As described in the previous slide, the first compartment of our methodology is the link of emission sources to indoor concentrations.Firstly, to estimate emissions, we use the data regarding the use of consumer products (e.g. air fresheners) / existing materials and the specific release rate for the contaminants under consideration. After constructing the emission inventory from the indoor sources, we need to estimate indoor concentrations. For estimating concentrations, we take into account indoor/outdoor air interaction, as well as the parameters such as room volumes and air exchange rates, that they present a wide variability between the several geographic locations. For the purposes of the INTERA, we decided that a dual box model is sufficient. In general, box models assume that the concentration within the examined indoor location is uniform, which is a valid assumption for residential locations, since there are no strong emission sources, neither strong ventilation systems (as in occupational settings). Thus, we avoided the use of CFD models which they demand very high computational cost, without to derive any significant refinement in the exposure assessment process of the current application.
As discussed earlier, beside inhalation, oral non-dietary and dermal exposure will be taken also into account. For dermal exposure, the plausible exposure scenarios constituteinstant and repeated application (e.g. an insect repellent), rubbing off (e.g. scanning dust from a desk surface with the forearm) and migration (e.g. contact with a cloth). It is important to clarify, that this is a 2 stage calculation; firstly we need to estimate what is called potential dose. The potential dose represents the dose that is in contact with the biological barriers of the human body (e.g., digestive tract, lungs and skin), while the absorbed dose constitutes the quantity of the compound that effectively passes across them and reaches the systemic blood circulation and internal organs. Similarly for non-dietary ingestion, the employed exposure mechanisms soil and dust ingestion, hand to mouth behavior and object to mouth behavior, the later being more important for children.
The next step after estimating exposure is the calculation of internal dose, meaning the concentration of the compound of interest within human tissues. To accomplish this task, we use Physiology Based Pharmacokinetic models. Physiologically based pharmacokinetic models (PBPK) are modelling tools which describe the mechanisms of absorption, distribution, metabolism and elimination (ADME) of chemicals in the body resulting from acute and/or chronic exposure regimes. They are independent structural models, comprising the tissues and organs of the body with each perfused by, and connected via, the blood circulatory system. In PBPK models the organism is frequently represented as a network of tissue compartments (e.g., liver, fat, slowly perfused tissues, and richly perfused tissues) interconnected by systemic circulation.

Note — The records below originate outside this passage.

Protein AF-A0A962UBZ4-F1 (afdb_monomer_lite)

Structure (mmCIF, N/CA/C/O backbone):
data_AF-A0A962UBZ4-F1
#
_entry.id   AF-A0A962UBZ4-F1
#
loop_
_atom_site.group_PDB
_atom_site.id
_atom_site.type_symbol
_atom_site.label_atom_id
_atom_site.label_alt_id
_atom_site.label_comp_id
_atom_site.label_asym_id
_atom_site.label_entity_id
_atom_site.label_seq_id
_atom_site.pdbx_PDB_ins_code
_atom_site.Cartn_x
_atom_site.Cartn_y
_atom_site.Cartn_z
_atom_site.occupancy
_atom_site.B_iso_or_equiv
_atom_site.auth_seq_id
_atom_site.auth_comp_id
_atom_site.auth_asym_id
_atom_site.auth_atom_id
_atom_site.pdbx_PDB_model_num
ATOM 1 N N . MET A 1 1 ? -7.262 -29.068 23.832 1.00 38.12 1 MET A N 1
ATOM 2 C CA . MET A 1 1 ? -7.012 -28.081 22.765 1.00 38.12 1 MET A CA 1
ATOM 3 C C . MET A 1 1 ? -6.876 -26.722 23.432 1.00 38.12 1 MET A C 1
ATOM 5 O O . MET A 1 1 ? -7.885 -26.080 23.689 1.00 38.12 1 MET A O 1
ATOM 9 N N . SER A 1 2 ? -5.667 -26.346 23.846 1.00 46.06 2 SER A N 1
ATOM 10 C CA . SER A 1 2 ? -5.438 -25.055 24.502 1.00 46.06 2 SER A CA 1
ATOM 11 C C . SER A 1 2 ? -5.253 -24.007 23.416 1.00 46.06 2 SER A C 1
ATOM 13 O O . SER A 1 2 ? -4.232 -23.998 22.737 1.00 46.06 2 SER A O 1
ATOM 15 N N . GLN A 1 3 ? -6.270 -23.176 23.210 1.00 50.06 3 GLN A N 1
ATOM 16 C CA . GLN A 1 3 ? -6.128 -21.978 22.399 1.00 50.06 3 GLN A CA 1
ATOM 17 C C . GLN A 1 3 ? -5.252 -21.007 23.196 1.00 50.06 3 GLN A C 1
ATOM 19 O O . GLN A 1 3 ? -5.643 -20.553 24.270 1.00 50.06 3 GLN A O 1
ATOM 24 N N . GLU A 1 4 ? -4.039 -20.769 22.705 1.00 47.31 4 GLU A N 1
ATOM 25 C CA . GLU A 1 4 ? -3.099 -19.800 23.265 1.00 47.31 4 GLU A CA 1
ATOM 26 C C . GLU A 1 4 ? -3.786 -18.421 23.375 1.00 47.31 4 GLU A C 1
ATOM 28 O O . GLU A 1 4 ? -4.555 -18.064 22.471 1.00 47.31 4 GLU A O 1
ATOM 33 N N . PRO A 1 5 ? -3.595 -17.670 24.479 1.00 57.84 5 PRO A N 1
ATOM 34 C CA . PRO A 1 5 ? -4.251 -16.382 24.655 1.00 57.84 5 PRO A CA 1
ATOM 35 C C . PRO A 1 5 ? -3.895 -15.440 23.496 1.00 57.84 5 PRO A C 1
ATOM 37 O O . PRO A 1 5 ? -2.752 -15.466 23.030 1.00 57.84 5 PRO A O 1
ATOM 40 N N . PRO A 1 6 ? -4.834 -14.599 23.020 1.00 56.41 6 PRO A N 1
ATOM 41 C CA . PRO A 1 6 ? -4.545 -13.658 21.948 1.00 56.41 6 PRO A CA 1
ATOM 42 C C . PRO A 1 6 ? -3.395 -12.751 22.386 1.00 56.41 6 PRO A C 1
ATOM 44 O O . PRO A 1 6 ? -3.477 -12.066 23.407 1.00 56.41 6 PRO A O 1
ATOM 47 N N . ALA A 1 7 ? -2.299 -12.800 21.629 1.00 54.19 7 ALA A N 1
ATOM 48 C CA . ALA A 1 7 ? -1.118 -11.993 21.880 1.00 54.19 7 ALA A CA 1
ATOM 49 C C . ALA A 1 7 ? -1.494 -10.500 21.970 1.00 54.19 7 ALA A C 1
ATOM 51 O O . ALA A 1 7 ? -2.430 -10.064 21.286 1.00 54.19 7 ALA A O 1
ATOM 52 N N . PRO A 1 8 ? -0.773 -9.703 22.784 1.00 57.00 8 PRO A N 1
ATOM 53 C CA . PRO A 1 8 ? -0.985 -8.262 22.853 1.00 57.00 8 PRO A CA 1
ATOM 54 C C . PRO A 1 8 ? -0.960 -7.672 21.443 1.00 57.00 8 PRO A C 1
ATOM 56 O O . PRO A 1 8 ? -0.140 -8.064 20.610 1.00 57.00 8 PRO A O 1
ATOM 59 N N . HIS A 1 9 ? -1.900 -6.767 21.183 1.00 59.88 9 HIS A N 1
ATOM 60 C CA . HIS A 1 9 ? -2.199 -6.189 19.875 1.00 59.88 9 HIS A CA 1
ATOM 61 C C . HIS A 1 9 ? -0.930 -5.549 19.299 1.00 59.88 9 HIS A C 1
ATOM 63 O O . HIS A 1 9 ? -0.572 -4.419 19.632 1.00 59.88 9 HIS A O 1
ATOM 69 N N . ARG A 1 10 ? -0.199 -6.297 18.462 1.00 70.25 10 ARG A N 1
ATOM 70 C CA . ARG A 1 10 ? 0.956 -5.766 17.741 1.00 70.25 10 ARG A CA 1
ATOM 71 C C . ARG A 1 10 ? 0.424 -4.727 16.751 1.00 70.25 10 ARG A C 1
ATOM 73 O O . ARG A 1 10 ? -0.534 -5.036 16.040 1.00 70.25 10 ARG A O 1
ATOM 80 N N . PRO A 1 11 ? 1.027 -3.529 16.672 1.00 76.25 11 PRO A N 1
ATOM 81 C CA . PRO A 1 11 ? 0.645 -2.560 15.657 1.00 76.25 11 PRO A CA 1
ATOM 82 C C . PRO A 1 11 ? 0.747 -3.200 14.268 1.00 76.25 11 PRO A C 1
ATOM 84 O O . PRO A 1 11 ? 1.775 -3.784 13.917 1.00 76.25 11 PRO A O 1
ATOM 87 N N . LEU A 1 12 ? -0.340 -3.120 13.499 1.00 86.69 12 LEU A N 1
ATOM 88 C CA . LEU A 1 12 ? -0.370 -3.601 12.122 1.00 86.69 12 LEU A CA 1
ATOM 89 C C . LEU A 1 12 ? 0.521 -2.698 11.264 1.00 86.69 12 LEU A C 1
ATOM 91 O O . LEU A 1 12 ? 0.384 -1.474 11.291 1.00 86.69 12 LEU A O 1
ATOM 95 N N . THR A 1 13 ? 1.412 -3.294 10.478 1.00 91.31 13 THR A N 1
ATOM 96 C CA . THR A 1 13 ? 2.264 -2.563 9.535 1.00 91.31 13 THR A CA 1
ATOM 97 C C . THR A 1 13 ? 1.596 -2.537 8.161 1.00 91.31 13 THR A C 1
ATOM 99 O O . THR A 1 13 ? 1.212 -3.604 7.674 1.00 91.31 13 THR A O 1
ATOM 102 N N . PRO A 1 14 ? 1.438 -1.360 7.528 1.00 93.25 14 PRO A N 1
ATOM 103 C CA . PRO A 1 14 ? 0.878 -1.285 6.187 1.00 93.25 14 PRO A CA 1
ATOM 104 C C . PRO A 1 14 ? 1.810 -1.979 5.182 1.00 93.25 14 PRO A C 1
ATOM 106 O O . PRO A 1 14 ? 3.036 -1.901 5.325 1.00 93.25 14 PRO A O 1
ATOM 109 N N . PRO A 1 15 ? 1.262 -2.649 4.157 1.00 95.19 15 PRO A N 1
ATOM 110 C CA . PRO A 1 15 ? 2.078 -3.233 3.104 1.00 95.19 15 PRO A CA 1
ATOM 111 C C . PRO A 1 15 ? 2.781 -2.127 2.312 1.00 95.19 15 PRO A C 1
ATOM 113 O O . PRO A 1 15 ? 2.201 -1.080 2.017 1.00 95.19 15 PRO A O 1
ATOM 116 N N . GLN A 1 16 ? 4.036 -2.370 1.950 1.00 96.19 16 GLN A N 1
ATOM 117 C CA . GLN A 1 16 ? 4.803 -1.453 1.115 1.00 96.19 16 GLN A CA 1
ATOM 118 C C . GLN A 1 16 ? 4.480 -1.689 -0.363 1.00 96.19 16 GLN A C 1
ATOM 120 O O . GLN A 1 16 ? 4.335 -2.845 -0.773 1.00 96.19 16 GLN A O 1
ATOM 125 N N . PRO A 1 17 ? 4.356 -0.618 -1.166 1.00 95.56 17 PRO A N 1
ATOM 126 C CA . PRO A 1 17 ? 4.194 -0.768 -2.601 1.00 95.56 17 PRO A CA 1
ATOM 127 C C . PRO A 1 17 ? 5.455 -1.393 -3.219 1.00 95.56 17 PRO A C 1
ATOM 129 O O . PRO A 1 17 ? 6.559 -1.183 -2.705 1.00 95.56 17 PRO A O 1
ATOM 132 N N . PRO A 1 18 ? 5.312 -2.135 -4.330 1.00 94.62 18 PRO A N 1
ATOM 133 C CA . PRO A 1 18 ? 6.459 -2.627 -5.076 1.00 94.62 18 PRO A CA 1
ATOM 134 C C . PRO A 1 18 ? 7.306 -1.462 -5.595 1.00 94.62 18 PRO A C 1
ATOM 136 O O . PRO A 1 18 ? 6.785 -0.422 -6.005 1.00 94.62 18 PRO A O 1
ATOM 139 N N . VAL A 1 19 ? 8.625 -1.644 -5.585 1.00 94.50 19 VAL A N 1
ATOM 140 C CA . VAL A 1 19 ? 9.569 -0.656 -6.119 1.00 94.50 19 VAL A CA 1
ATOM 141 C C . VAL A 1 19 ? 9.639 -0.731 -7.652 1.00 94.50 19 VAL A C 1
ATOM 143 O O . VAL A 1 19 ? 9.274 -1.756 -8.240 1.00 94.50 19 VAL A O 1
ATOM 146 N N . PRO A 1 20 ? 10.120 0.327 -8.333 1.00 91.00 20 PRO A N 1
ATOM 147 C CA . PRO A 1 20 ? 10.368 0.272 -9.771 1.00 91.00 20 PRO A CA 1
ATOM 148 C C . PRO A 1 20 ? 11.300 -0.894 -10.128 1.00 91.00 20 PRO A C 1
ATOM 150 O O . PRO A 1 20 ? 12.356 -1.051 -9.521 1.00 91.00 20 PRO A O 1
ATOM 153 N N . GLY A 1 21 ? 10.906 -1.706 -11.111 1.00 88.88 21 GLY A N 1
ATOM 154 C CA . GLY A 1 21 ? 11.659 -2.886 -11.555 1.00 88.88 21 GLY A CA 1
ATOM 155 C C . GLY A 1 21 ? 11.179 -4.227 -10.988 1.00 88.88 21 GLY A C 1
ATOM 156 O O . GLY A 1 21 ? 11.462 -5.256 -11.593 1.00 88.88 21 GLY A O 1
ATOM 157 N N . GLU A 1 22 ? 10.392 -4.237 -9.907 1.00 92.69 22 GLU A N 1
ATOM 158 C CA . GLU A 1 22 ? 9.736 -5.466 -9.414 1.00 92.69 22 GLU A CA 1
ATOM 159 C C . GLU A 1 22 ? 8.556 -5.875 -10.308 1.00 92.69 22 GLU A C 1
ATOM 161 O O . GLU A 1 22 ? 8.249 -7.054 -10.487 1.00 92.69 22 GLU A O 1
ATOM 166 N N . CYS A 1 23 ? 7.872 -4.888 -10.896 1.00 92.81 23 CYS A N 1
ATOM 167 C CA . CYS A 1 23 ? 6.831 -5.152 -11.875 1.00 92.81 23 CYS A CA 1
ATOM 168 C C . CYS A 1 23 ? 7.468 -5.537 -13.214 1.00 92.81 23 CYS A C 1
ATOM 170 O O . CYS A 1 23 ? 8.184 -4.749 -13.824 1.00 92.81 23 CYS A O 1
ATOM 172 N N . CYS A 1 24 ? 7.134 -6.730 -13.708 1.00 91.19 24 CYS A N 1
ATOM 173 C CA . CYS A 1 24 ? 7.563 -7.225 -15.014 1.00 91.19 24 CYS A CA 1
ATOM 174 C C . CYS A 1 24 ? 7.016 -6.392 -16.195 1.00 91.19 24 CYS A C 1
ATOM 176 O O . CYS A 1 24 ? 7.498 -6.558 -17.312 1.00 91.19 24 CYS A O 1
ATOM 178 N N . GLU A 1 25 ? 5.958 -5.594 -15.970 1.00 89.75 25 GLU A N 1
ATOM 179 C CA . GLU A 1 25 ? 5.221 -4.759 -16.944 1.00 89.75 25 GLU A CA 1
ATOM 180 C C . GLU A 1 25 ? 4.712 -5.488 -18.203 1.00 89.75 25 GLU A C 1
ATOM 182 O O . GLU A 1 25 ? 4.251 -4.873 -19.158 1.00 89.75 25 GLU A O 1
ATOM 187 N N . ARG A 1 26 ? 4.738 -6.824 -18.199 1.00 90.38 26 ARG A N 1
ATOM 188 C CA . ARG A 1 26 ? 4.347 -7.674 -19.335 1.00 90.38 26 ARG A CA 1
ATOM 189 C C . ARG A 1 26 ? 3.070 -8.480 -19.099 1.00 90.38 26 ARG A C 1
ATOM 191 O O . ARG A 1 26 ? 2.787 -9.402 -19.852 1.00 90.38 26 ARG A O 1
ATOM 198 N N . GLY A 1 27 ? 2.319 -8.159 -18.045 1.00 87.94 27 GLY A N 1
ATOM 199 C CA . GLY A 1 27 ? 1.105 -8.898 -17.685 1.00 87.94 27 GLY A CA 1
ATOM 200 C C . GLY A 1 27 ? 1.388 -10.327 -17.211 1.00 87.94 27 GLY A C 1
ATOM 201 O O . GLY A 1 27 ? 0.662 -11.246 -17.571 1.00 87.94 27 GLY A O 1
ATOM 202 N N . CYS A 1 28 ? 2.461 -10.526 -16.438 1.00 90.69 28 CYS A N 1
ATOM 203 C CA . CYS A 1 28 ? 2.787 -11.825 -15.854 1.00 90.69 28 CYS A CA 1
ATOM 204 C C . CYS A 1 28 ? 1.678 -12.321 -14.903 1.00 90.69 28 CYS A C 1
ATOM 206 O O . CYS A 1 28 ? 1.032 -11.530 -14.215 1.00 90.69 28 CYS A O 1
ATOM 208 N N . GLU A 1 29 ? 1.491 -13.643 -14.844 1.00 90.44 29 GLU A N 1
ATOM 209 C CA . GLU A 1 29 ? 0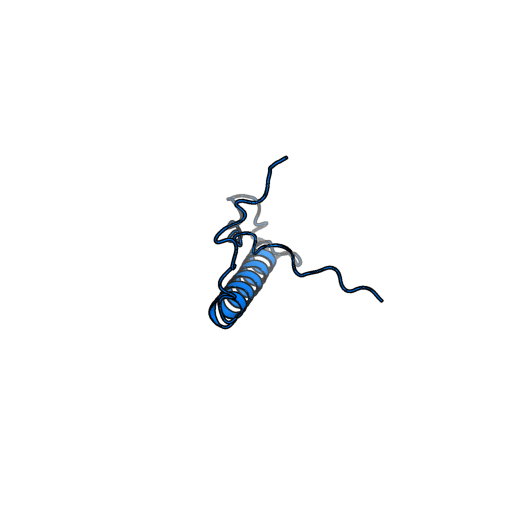.473 -14.315 -14.016 1.00 90.44 29 GLU A CA 1
ATOM 210 C C . GLU A 1 29 ? 0.615 -14.001 -12.514 1.00 90.44 29 GLU A C 1
ATOM 212 O O . GLU A 1 29 ? -0.374 -13.821 -11.811 1.00 90.44 29 GLU A O 1
ATOM 217 N N . ASN A 1 30 ? 1.853 -13.839 -12.042 1.00 91.31 30 ASN A N 1
ATOM 218 C CA . ASN A 1 30 ? 2.191 -13.480 -10.666 1.00 91.31 30 ASN A CA 1
ATOM 219 C C . ASN A 1 30 ? 2.499 -11.980 -10.554 1.00 91.31 30 ASN A C 1
ATOM 221 O O . ASN A 1 30 ? 3.612 -11.576 -10.220 1.00 91.31 30 ASN A O 1
ATOM 225 N N . CYS A 1 31 ? 1.524 -11.135 -10.882 1.00 93.31 31 CYS A N 1
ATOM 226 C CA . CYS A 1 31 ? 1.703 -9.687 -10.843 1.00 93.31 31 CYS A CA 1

The importance for the use of internal dose models arise from the need to realistically describe the actual internal exposure variability. In this figure we can see that by monitoring only concentrations or exposure we can’t fully capture the dynamics of actual exposure, as in the case of benzene presented herein. Since benzene toxicity arise from its toxic metabolites, we need to be able to capture that time hysteresis between external and internal exposure.In addition, aggregation of multiple routes and pathways does not occur by just summing up the concentrations; contribution of each exposure route to the systemic circulation is estimated in a biologically plausible manner. In this way, differences in the absorption rate and in the overall bioavailability are taken into account and unnecessary overestimations occurring by summing up the externaldoses are avoided.